La tensión en la unidad de transporte se podía cortar con un cuchillo. A Cheo le dijeron que bajara la velocidad y que siguiera el camino tranquilo, sin hacer nada extraño.
Los pasajeros se despojaron de sus pertenencias, fueron entregando teléfonos, cadenas, relojes, dinero, de todo. Un señor ofreció su bolso y uno de los ladrones se molestó. «Yo no quiero bolso, vale, dame tu teléfono es lo qué», y lo agredió verbalmente.
Cheo veía por el rabito del ojo, queriendo hacer algo, pero sabiendo los riesgos que corría.
En una de esas, en un descuido, la unidad hizo un movimiento brusco y uno de los ladrones perdió el equilibrio y se le cayó el arma. Cheo frenó y le saltó encima. Y los pasajeros le cayeron a los otros dos. Los desarmaron, los golpearon, los amarraron. Se pusieron de acuerdo para saber qué hacían con ellos, qué hacían para drenar aquella arrechera.
Reducidos los hampones, pasado el susto, algunos de los pasajeros dejaron salir su angustia con rabia, con mucha rabia.
«Vamos a entregarlos en la Guardia Nacional», propuso Cheo. Y varios pasajeros asintieron. Al final lo decidieron y se dirigieron hacia el comando ubicado a la salida de Guarenas, en el cementerio Jardines El Cercado.
12:00 m
A plena luz del día, sin esconderse, dos maleantes llegaron a un local ubicado frente a la parada de transporte Guatire-Las Casitas, bastante cerca del centro de la capital del municipio Zamora del estado Miranda.
Los tipos sacaron sus armas y encañonaron al chamo que estaba en el local, lo dominaron, lo metieron a un baño y bajaron la santamaría.
Afuera todo el mundo estaba viendo la cuestión. Algunos incluso salieron corriendo a buscar a la policía, pero si suerte, no había un oficial cerca ni para remedio.
Mientras, la conmoción era total. No se escuchaba nada, pero todo el mundo esperaba lo peor. Nadie se atrevía a intervenir.

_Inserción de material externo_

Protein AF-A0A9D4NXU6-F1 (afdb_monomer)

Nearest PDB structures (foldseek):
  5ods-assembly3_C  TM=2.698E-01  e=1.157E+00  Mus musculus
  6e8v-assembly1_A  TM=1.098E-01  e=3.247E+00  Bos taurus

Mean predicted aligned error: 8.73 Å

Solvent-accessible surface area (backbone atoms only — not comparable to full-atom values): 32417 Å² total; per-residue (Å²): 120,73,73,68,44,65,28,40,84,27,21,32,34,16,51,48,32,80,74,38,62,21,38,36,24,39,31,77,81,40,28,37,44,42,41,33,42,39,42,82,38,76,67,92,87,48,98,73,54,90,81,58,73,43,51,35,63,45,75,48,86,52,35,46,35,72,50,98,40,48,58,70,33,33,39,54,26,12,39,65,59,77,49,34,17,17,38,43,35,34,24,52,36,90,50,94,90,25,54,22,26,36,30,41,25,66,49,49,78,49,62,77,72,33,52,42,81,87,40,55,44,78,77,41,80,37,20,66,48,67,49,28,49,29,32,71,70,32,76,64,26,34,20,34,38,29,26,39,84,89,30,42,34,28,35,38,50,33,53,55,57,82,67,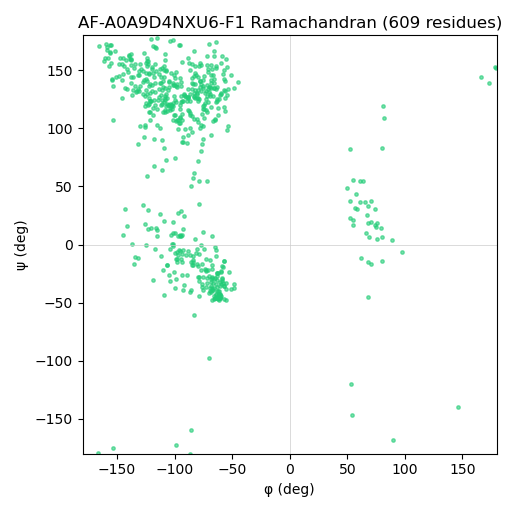81,77,74,70,90,77,89,89,77,96,66,88,74,71,94,80,75,76,86,78,64,41,70,42,72,45,55,78,45,47,84,63,68,50,65,20,89,84,44,51,35,29,19,33,46,77,54,40,55,88,80,48,61,48,40,16,39,41,46,32,28,78,64,36,36,35,61,36,51,40,42,64,57,72,18,74,46,51,55,85,86,46,84,49,54,44,71,56,71,82,66,38,53,44,70,41,36,60,41,75,41,23,77,64,40,71,22,34,46,42,45,32,35,42,32,23,55,39,72,83,34,90,47,45,78,69,29,82,42,56,46,37,32,37,51,40,82,90,80,71,47,76,42,77,33,43,76,76,91,55,65,47,45,51,94,77,77,44,49,43,16,51,33,61,31,73,47,92,94,75,48,74,42,67,32,57,72,40,74,41,34,77,66,14,66,48,44,53,19,33,37,31,53,31,29,31,71,80,78,76,38,23,24,42,33,34,31,42,59,40,78,60,92,70,93,67,56,99,61,37,49,32,44,41,84,74,47,68,41,88,87,38,61,39,39,60,44,67,36,58,43,51,73,56,77,70,73,52,68,23,39,40,38,27,30,41,40,92,88,74,72,47,40,30,29,37,70,45,76,79,80,81,61,80,86,23,74,62,19,26,43,27,42,26,56,30,33,21,90,39,38,83,88,42,87,92,40,51,38,83,96,46,67,34,53,12,11,37,45,34,18,28,30,41,32,32,36,43,93,90,45,96,40,22,42,39,50,61,23,40,27,49,33,36,86,33,13,59,44,44,69,43,46,59,42,21,42,19,95,46,84,58,66,36,47,52,39,35,38,22,41,44,27,25,50,38,61,80,38,65,45,73,45,62,76,40,63,60,41,25,42,35,38,35,32,41,24,52,63,90,44,57,87,61,37,41,82,45,79,43,72,73,77,47,72,65,56,52,52,49,52,50,50,51,52,54,50,51,52,52,52,52,50,52,51,48,55,51,54,54,49,51,58,50,52,54,52,52,50,52,49,51,55,55,61,72,76,107

Structure (mmCIF, N/CA/C/O backbone):
data_AF-A0A9D4NXU6-F1
#
_entry.id   AF-A0A9D4NXU6-F1
#
loop_
_atom_site.group_PDB
_atom_site.id
_atom_site.type_symbol
_atom_site.label_atom_id
_atom_site.label_alt_id
_atom_site.label_comp_id
_atom_site.label_asym_id
_atom_site.label_entity_id
_atom_site.label_seq_id
_atom_site.pdbx_PDB_ins_code
_atom_site.Cartn_x
_atom_site.Cartn_y
_atom_site.Cartn_z
_atom_site.occupancy
_atom_site.B_iso_or_equiv
_atom_site.auth_seq_id
_atom_site.auth_comp_id
_atom_site.auth_asym_id
_atom_site.auth_atom_id
_atom_site.pdbx_PDB_model_num
ATOM 1 N N . MET A 1 1 ? -6.554 20.611 -11.755 1.00 51.56 1 MET A N 1
ATOM 2 C CA . MET A 1 1 ? -6.862 20.748 -10.317 1.00 51.56 1 MET A CA 1
ATOM 3 C C . MET A 1 1 ? -8.109 19.930 -10.066 1.00 51.56 1 MET A C 1
ATOM 5 O O . MET A 1 1 ? -9.084 20.144 -10.775 1.00 51.56 1 MET A O 1
ATOM 9 N N . ILE A 1 2 ? -8.038 18.947 -9.167 1.00 56.59 2 ILE A N 1
ATOM 10 C CA . ILE A 1 2 ? -9.210 18.195 -8.709 1.00 56.59 2 ILE A CA 1
ATOM 11 C C . ILE A 1 2 ? -9.956 19.125 -7.752 1.00 56.59 2 ILE A C 1
ATOM 13 O O . ILE A 1 2 ? -9.512 19.312 -6.626 1.00 56.59 2 ILE A O 1
ATOM 17 N N . GLU A 1 3 ? -11.039 19.758 -8.195 1.00 58.50 3 GLU A N 1
ATOM 18 C CA . GLU A 1 3 ? -11.883 20.555 -7.298 1.00 58.50 3 GLU A CA 1
ATOM 19 C C . GLU A 1 3 ? -13.297 19.970 -7.259 1.00 58.50 3 GLU A C 1
ATOM 21 O O . GLU A 1 3 ? -13.998 19.941 -8.269 1.00 58.50 3 GLU A O 1
ATOM 26 N N . ASN A 1 4 ? -13.697 19.515 -6.065 1.00 65.56 4 ASN A N 1
ATOM 27 C CA . ASN A 1 4 ? -15.059 19.133 -5.674 1.00 65.56 4 ASN A CA 1
ATOM 28 C C . ASN A 1 4 ? -15.732 18.075 -6.561 1.00 65.56 4 ASN A C 1
ATOM 30 O O . ASN A 1 4 ? -16.851 18.252 -7.052 1.00 65.56 4 ASN A O 1
ATOM 34 N N . ILE A 1 5 ? -15.073 16.928 -6.718 1.00 79.62 5 ILE A N 1
ATOM 35 C CA . ILE A 1 5 ? -15.661 15.777 -7.407 1.00 79.62 5 ILE A CA 1
ATOM 36 C C . ILE A 1 5 ? -16.611 15.060 -6.452 1.00 79.62 5 ILE A C 1
ATOM 38 O O . ILE A 1 5 ? -16.221 14.672 -5.357 1.00 79.62 5 ILE A O 1
ATOM 42 N N . SER A 1 6 ? -17.861 14.868 -6.870 1.00 87.94 6 SER A N 1
ATOM 43 C CA . SER A 1 6 ? -18.916 14.238 -6.061 1.00 87.94 6 SER A CA 1
ATOM 44 C C . SER A 1 6 ? -18.874 12.707 -6.129 1.00 87.94 6 SER A C 1
ATOM 46 O O . SER A 1 6 ? -19.833 12.065 -6.568 1.00 87.94 6 SER A O 1
ATOM 48 N N . ALA A 1 7 ? -17.732 12.142 -5.758 1.00 90.25 7 ALA A N 1
ATOM 49 C CA . ALA A 1 7 ? -17.448 10.714 -5.726 1.00 90.25 7 ALA A CA 1
ATOM 50 C C . ALA A 1 7 ? -16.269 10.457 -4.771 1.00 90.25 7 ALA A C 1
ATOM 52 O O . ALA A 1 7 ? -15.561 11.396 -4.402 1.00 90.25 7 ALA A O 1
ATOM 53 N N . ILE A 1 8 ? -16.039 9.197 -4.412 1.00 92.75 8 ILE A N 1
ATOM 54 C CA . ILE A 1 8 ? -14.965 8.781 -3.495 1.00 92.75 8 ILE A CA 1
ATOM 55 C C . ILE A 1 8 ? -13.971 7.860 -4.203 1.00 92.75 8 ILE A C 1
ATOM 57 O O . ILE A 1 8 ? -14.410 7.072 -5.037 1.00 92.75 8 ILE A O 1
ATOM 61 N N . PRO A 1 9 ? -12.664 7.915 -3.910 1.00 95.31 9 PRO A N 1
ATOM 62 C CA . PRO A 1 9 ? -11.705 7.000 -4.520 1.00 95.31 9 PRO A CA 1
ATOM 63 C C . PRO A 1 9 ? -11.927 5.567 -4.015 1.00 95.31 9 PRO A C 1
ATOM 65 O O . PRO A 1 9 ? -12.197 5.361 -2.838 1.00 95.31 9 PRO A O 1
ATOM 68 N N . LEU A 1 10 ? -11.837 4.589 -4.919 1.00 95.25 10 LEU A N 1
ATOM 69 C CA . LEU A 1 10 ? -11.908 3.146 -4.645 1.00 95.25 10 LEU A CA 1
ATOM 70 C C . LEU A 1 10 ? -10.553 2.463 -4.827 1.00 95.25 10 LEU A C 1
ATOM 72 O O . LEU A 1 10 ? -10.192 1.597 -4.035 1.00 95.25 10 LEU A O 1
ATOM 76 N N . ALA A 1 11 ? -9.848 2.824 -5.901 1.00 96.50 11 ALA A N 1
ATOM 77 C CA . ALA A 1 11 ? -8.597 2.195 -6.292 1.00 96.50 11 ALA A CA 1
ATOM 78 C C . ALA A 1 11 ? -7.759 3.101 -7.192 1.00 96.50 11 ALA A C 1
ATOM 80 O O . ALA A 1 11 ? -8.289 3.991 -7.869 1.00 96.50 11 ALA A O 1
ATOM 81 N N . TYR A 1 12 ? -6.468 2.790 -7.262 1.00 95.75 12 TYR A N 1
ATOM 82 C CA . TYR A 1 12 ? -5.524 3.384 -8.201 1.00 95.75 12 TYR A CA 1
ATOM 83 C C . TYR A 1 12 ? -5.056 2.362 -9.232 1.00 95.75 12 TYR A C 1
ATOM 85 O O . TYR A 1 12 ? -4.859 1.192 -8.914 1.00 95.75 12 TYR A O 1
ATOM 93 N N . GLY A 1 13 ? -4.850 2.812 -10.466 1.00 92.12 13 GLY A N 1
ATOM 94 C CA . GLY A 1 13 ? -4.360 1.967 -11.551 1.00 92.12 13 GLY A CA 1
ATOM 95 C C . GLY A 1 13 ? -4.238 2.753 -12.851 1.00 92.12 13 GLY A C 1
ATOM 96 O O . GLY A 1 13 ? -4.921 3.748 -13.008 1.00 92.12 13 GLY A O 1
ATOM 97 N N . ASP A 1 14 ? -3.334 2.367 -13.744 1.00 89.69 14 ASP A N 1
ATOM 98 C CA . ASP A 1 14 ? -3.189 2.957 -15.081 1.00 89.69 14 ASP A CA 1
ATOM 99 C C . ASP A 1 14 ? -4.024 2.130 -16.076 1.00 89.69 14 ASP A C 1
ATOM 101 O O . ASP A 1 14 ? -3.584 1.079 -16.554 1.00 89.69 14 ASP A O 1
ATOM 105 N N . PHE A 1 15 ? -5.275 2.545 -16.303 1.00 89.50 15 PHE A N 1
ATOM 106 C CA . PHE A 1 15 ? -6.273 1.702 -16.962 1.00 89.50 15 PHE A CA 1
ATOM 107 C C . PHE A 1 15 ? -5.963 1.495 -18.445 1.00 89.50 15 PHE A C 1
ATOM 109 O O . PHE A 1 15 ? -6.095 0.383 -18.960 1.00 89.50 15 PHE A O 1
ATOM 116 N N . ASP A 1 16 ? -5.535 2.555 -19.129 1.00 86.12 16 ASP A N 1
ATOM 117 C CA . ASP A 1 16 ? -5.238 2.540 -20.561 1.00 86.12 16 ASP A CA 1
ATOM 118 C C . ASP A 1 16 ? -3.740 2.447 -20.887 1.00 86.12 16 ASP A C 1
ATOM 120 O O . ASP A 1 16 ? -3.357 2.484 -22.059 1.00 86.12 16 ASP A O 1
ATOM 124 N N . SER A 1 17 ? -2.908 2.194 -19.870 1.00 85.81 17 SER A N 1
ATOM 125 C CA . SER A 1 17 ? -1.468 1.941 -19.994 1.00 85.81 17 SER A CA 1
ATOM 126 C C . SER A 1 17 ? -0.698 3.111 -20.612 1.00 85.81 17 SER A C 1
ATOM 128 O O . SER A 1 17 ? 0.263 2.909 -21.362 1.00 85.81 17 SER A O 1
ATOM 130 N N . ASP A 1 18 ? -1.099 4.344 -20.298 1.00 83.62 18 ASP A N 1
ATOM 131 C CA . ASP A 1 18 ? -0.513 5.564 -20.855 1.00 83.62 18 ASP A CA 1
ATOM 132 C C . ASP A 1 18 ? 0.619 6.165 -19.995 1.00 83.62 18 ASP A C 1
ATOM 134 O O . ASP A 1 18 ? 1.143 7.236 -20.328 1.00 83.62 18 ASP A O 1
ATOM 138 N N . LYS A 1 19 ? 1.049 5.435 -18.946 1.00 83.62 19 LYS A N 1
ATOM 139 C CA . LYS A 1 19 ? 2.019 5.789 -17.887 1.00 83.62 19 LYS A CA 1
ATOM 140 C C . LYS A 1 19 ? 1.414 6.650 -16.775 1.00 83.62 19 LYS A C 1
ATOM 142 O O . LYS A 1 19 ? 2.050 6.837 -15.724 1.00 83.62 19 LYS A O 1
ATOM 147 N N . PHE A 1 20 ? 0.239 7.234 -16.974 1.00 87.50 20 PHE A N 1
ATOM 148 C CA . PHE A 1 20 ? -0.402 8.069 -15.984 1.00 87.50 20 PHE A CA 1
ATOM 149 C C . PHE A 1 20 ? -1.395 7.243 -15.166 1.00 87.50 20 PHE A C 1
ATOM 151 O O . PHE A 1 20 ? -2.479 6.925 -15.602 1.00 87.50 20 PHE A O 1
ATOM 158 N N . THR A 1 21 ? -1.064 6.989 -13.898 1.00 91.31 21 THR A N 1
ATOM 159 C CA . THR A 1 21 ? -1.994 6.339 -12.961 1.00 91.31 21 THR A CA 1
ATOM 160 C C . THR A 1 21 ? -3.328 7.086 -12.876 1.00 91.31 21 THR A C 1
ATOM 162 O O . THR A 1 21 ? -3.333 8.284 -12.611 1.00 91.31 21 THR A O 1
ATOM 165 N N . ASP A 1 22 ? -4.439 6.393 -13.038 1.00 93.75 22 ASP A N 1
ATOM 166 C CA . ASP A 1 22 ? -5.804 6.893 -12.922 1.00 93.75 22 ASP A CA 1
ATOM 167 C C . ASP A 1 22 ? -6.387 6.631 -11.529 1.00 93.75 22 ASP A C 1
ATOM 169 O O . ASP A 1 22 ? -5.806 5.926 -10.695 1.00 93.75 22 ASP A O 1
ATOM 173 N N . ILE A 1 23 ? -7.564 7.204 -11.273 1.00 95.69 23 ILE A N 1
ATOM 174 C CA . ILE A 1 23 ? -8.323 6.976 -10.041 1.00 95.69 23 ILE A CA 1
ATOM 175 C C . ILE A 1 23 ? -9.712 6.446 -10.393 1.00 95.69 23 ILE A C 1
ATOM 177 O O . ILE A 1 23 ? -10.504 7.127 -11.052 1.00 95.69 23 ILE A O 1
ATOM 181 N N . PHE A 1 24 ? -10.034 5.250 -9.903 1.00 96.06 24 PHE A N 1
ATOM 182 C CA . PHE A 1 24 ? -11.388 4.705 -9.951 1.00 96.06 24 PHE A CA 1
ATOM 183 C C . PHE A 1 24 ? -12.185 5.250 -8.775 1.00 96.06 24 PHE A C 1
ATOM 185 O O . PHE A 1 24 ? -11.732 5.193 -7.634 1.00 96.06 24 PHE A O 1
ATOM 192 N N . MET A 1 25 ? -13.378 5.770 -9.044 1.00 95.56 25 MET A N 1
ATOM 193 C CA . MET A 1 25 ? -14.182 6.500 -8.071 1.00 95.56 25 MET A CA 1
ATOM 194 C C . MET A 1 25 ? -15.576 5.884 -7.925 1.00 95.56 25 MET A C 1
ATOM 196 O O . MET A 1 25 ? -16.252 5.666 -8.927 1.00 95.56 25 MET A O 1
ATOM 200 N N . LEU A 1 26 ? -16.059 5.671 -6.702 1.00 95.75 26 LEU A N 1
ATOM 201 C CA . LEU A 1 26 ? -17.448 5.303 -6.427 1.00 95.75 26 LEU A CA 1
ATOM 202 C C . LEU A 1 26 ? -18.331 6.551 -6.382 1.00 95.75 26 LEU A C 1
ATOM 204 O O . LEU A 1 26 ? -18.076 7.496 -5.635 1.00 95.75 26 LEU A O 1
ATOM 208 N N . GLY A 1 27 ? -19.406 6.546 -7.160 1.00 93.38 27 GLY A N 1
ATOM 209 C CA . GLY A 1 27 ? -20.424 7.583 -7.095 1.00 93.38 27 GLY A CA 1
ATOM 210 C C . GLY A 1 27 ? -21.219 7.554 -5.792 1.00 93.38 27 GLY A C 1
ATOM 211 O O . GLY A 1 27 ? -21.424 6.503 -5.192 1.00 93.38 27 GLY A O 1
ATOM 212 N N . ASN A 1 28 ? -21.773 8.705 -5.408 1.00 91.75 28 ASN A N 1
ATOM 213 C CA . ASN A 1 28 ? -22.631 8.845 -4.220 1.00 91.75 28 ASN A CA 1
ATOM 214 C C . ASN A 1 28 ? -23.876 7.925 -4.212 1.00 91.75 28 ASN A C 1
ATOM 216 O O . ASN A 1 28 ? -24.505 7.746 -3.177 1.00 91.75 28 ASN A O 1
ATOM 220 N N . ASN A 1 29 ? -24.243 7.320 -5.348 1.00 91.75 29 ASN A N 1
ATOM 221 C CA . ASN A 1 29 ? -25.311 6.317 -5.428 1.00 91.75 29 ASN A CA 1
ATOM 222 C C . ASN A 1 29 ? -24.872 4.900 -5.001 1.00 91.75 29 ASN A C 1
ATOM 224 O O . ASN A 1 29 ? -25.689 3.981 -5.032 1.00 91.75 29 ASN A O 1
ATOM 228 N N . GLY A 1 30 ? -23.589 4.694 -4.689 1.00 93.44 30 GLY A N 1
ATOM 229 C CA . GLY A 1 30 ? -23.028 3.421 -4.244 1.00 93.44 30 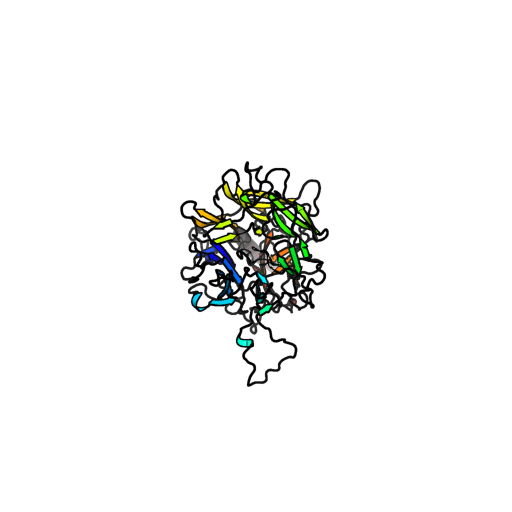GLY A CA 1
ATOM 230 C C . GLY A 1 30 ? -22.967 2.310 -5.298 1.00 93.44 30 GLY A C 1
ATOM 231 O O . GLY A 1 30 ? -22.646 1.175 -4.962 1.00 93.44 30 GLY A O 1
ATOM 232 N N . THR A 1 31 ? -23.291 2.596 -6.559 1.00 94.25 31 THR A N 1
ATOM 233 C CA . THR A 1 31 ? -23.455 1.571 -7.610 1.00 94.25 31 THR A CA 1
ATOM 234 C C . THR A 1 31 ? -22.797 1.934 -8.938 1.00 94.25 31 THR A C 1
ATOM 236 O O . THR A 1 31 ? -22.594 1.057 -9.781 1.00 94.25 31 THR A O 1
ATOM 239 N N . SER A 1 32 ? -22.461 3.208 -9.144 1.00 94.25 32 SER A N 1
ATOM 240 C CA . SER A 1 32 ? -21.749 3.687 -10.329 1.00 94.25 32 SER A CA 1
ATOM 241 C C . SER A 1 32 ? -20.273 3.897 -10.034 1.00 94.25 32 SER A C 1
ATOM 243 O O . SER A 1 32 ? -19.925 4.465 -9.002 1.00 94.25 32 SER A O 1
ATOM 245 N N . ILE A 1 33 ? -19.424 3.481 -10.968 1.00 95.06 33 ILE A N 1
ATOM 246 C CA . ILE A 1 33 ? -17.978 3.679 -10.918 1.00 95.06 33 ILE A CA 1
ATOM 247 C C . ILE A 1 33 ? -17.597 4.658 -12.026 1.00 95.06 33 ILE A C 1
ATOM 249 O O . ILE A 1 33 ? -17.981 4.467 -13.180 1.00 95.06 33 ILE A O 1
ATOM 253 N N . TYR A 1 34 ? -16.858 5.701 -11.665 1.00 93.94 34 TYR A N 1
ATOM 254 C CA . TYR A 1 34 ? -16.307 6.701 -12.573 1.00 93.94 34 TYR A CA 1
ATOM 255 C C . TYR A 1 34 ? -14.791 6.541 -12.673 1.00 93.94 34 TYR A C 1
ATOM 257 O O . TYR A 1 34 ? -14.150 6.097 -11.722 1.00 93.94 34 TYR A O 1
ATOM 265 N N . LEU A 1 35 ? -14.218 6.959 -13.798 1.00 93.81 35 LEU A N 1
ATOM 266 C CA . LEU A 1 35 ? -12.774 7.000 -14.003 1.00 93.81 35 LEU A CA 1
ATOM 267 C C . LEU A 1 35 ? -12.303 8.456 -14.059 1.00 93.81 35 LEU A C 1
ATOM 269 O O . LEU A 1 35 ? -12.797 9.249 -14.866 1.00 93.81 35 LEU A O 1
ATOM 273 N N . LEU A 1 36 ? -11.346 8.803 -13.202 1.00 93.31 36 LEU A N 1
ATOM 274 C CA . LEU A 1 36 ? -10.563 10.029 -13.304 1.00 93.31 36 LEU A CA 1
ATOM 275 C C . LEU A 1 36 ? -9.246 9.700 -13.984 1.00 93.31 36 LEU A C 1
ATOM 277 O O . LEU A 1 36 ? -8.319 9.208 -13.342 1.00 93.31 36 LEU A O 1
ATOM 281 N N . LYS A 1 37 ? -9.189 9.986 -15.281 1.00 91.50 37 LYS A N 1
ATOM 282 C CA . LYS A 1 37 ? -8.050 9.660 -16.122 1.00 91.50 37 LYS A CA 1
ATOM 283 C C . LYS A 1 37 ? -6.929 10.684 -15.972 1.00 91.50 37 LYS A C 1
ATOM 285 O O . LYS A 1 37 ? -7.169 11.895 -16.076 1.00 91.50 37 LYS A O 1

Al rato se abre la santamaría, los choros salen con las armas en sus manos, se las meten en la cintura y se retiran del lugar caminando, sin correr, sin huir de nadie, orondos.
Inmediatamente los choferes, los barberos de al lado, y los zapateros que trabajan cerca, entraron al local buscando al muchacho y lo hallaron amarrado en el baño. Contó que lo robaron, lo golpearon, lo amenazaron.
La impotencia hizo presa de todos los presentes, tanto por la acción delictiva como por no encontrar a un policía cerca.
4:00 pm
Ya en el comando de la Guardia Nacional, tanto Cheo como los pasajeros esperaban que los atendieran. Unos perdieron el día de trabajo, otros dejaron de ir a la universidad, algunos dejaron de hacer sus diligencias. Pero la razón era válida: hacer que esos tipos pagaran por sus fechorías.
Cuando por fin los recibieron, los guardias metieron a los muchachos al comando y les explicaron a los pasajeros que tenían que formular la denuncia para poder proceder legalmente. Unos arrugaron, por el tiempo que se pierde en esos asuntos, pero al final entre todos consignaron un documento para que apresaran a los hampones.
Satisfechos, salieron del lugar, ya para sus casas, porque esa hora para dónde. Y con aquel susto lo mejor era irse a descansar, agradeciendo a Dios que no pasaron por una más fea.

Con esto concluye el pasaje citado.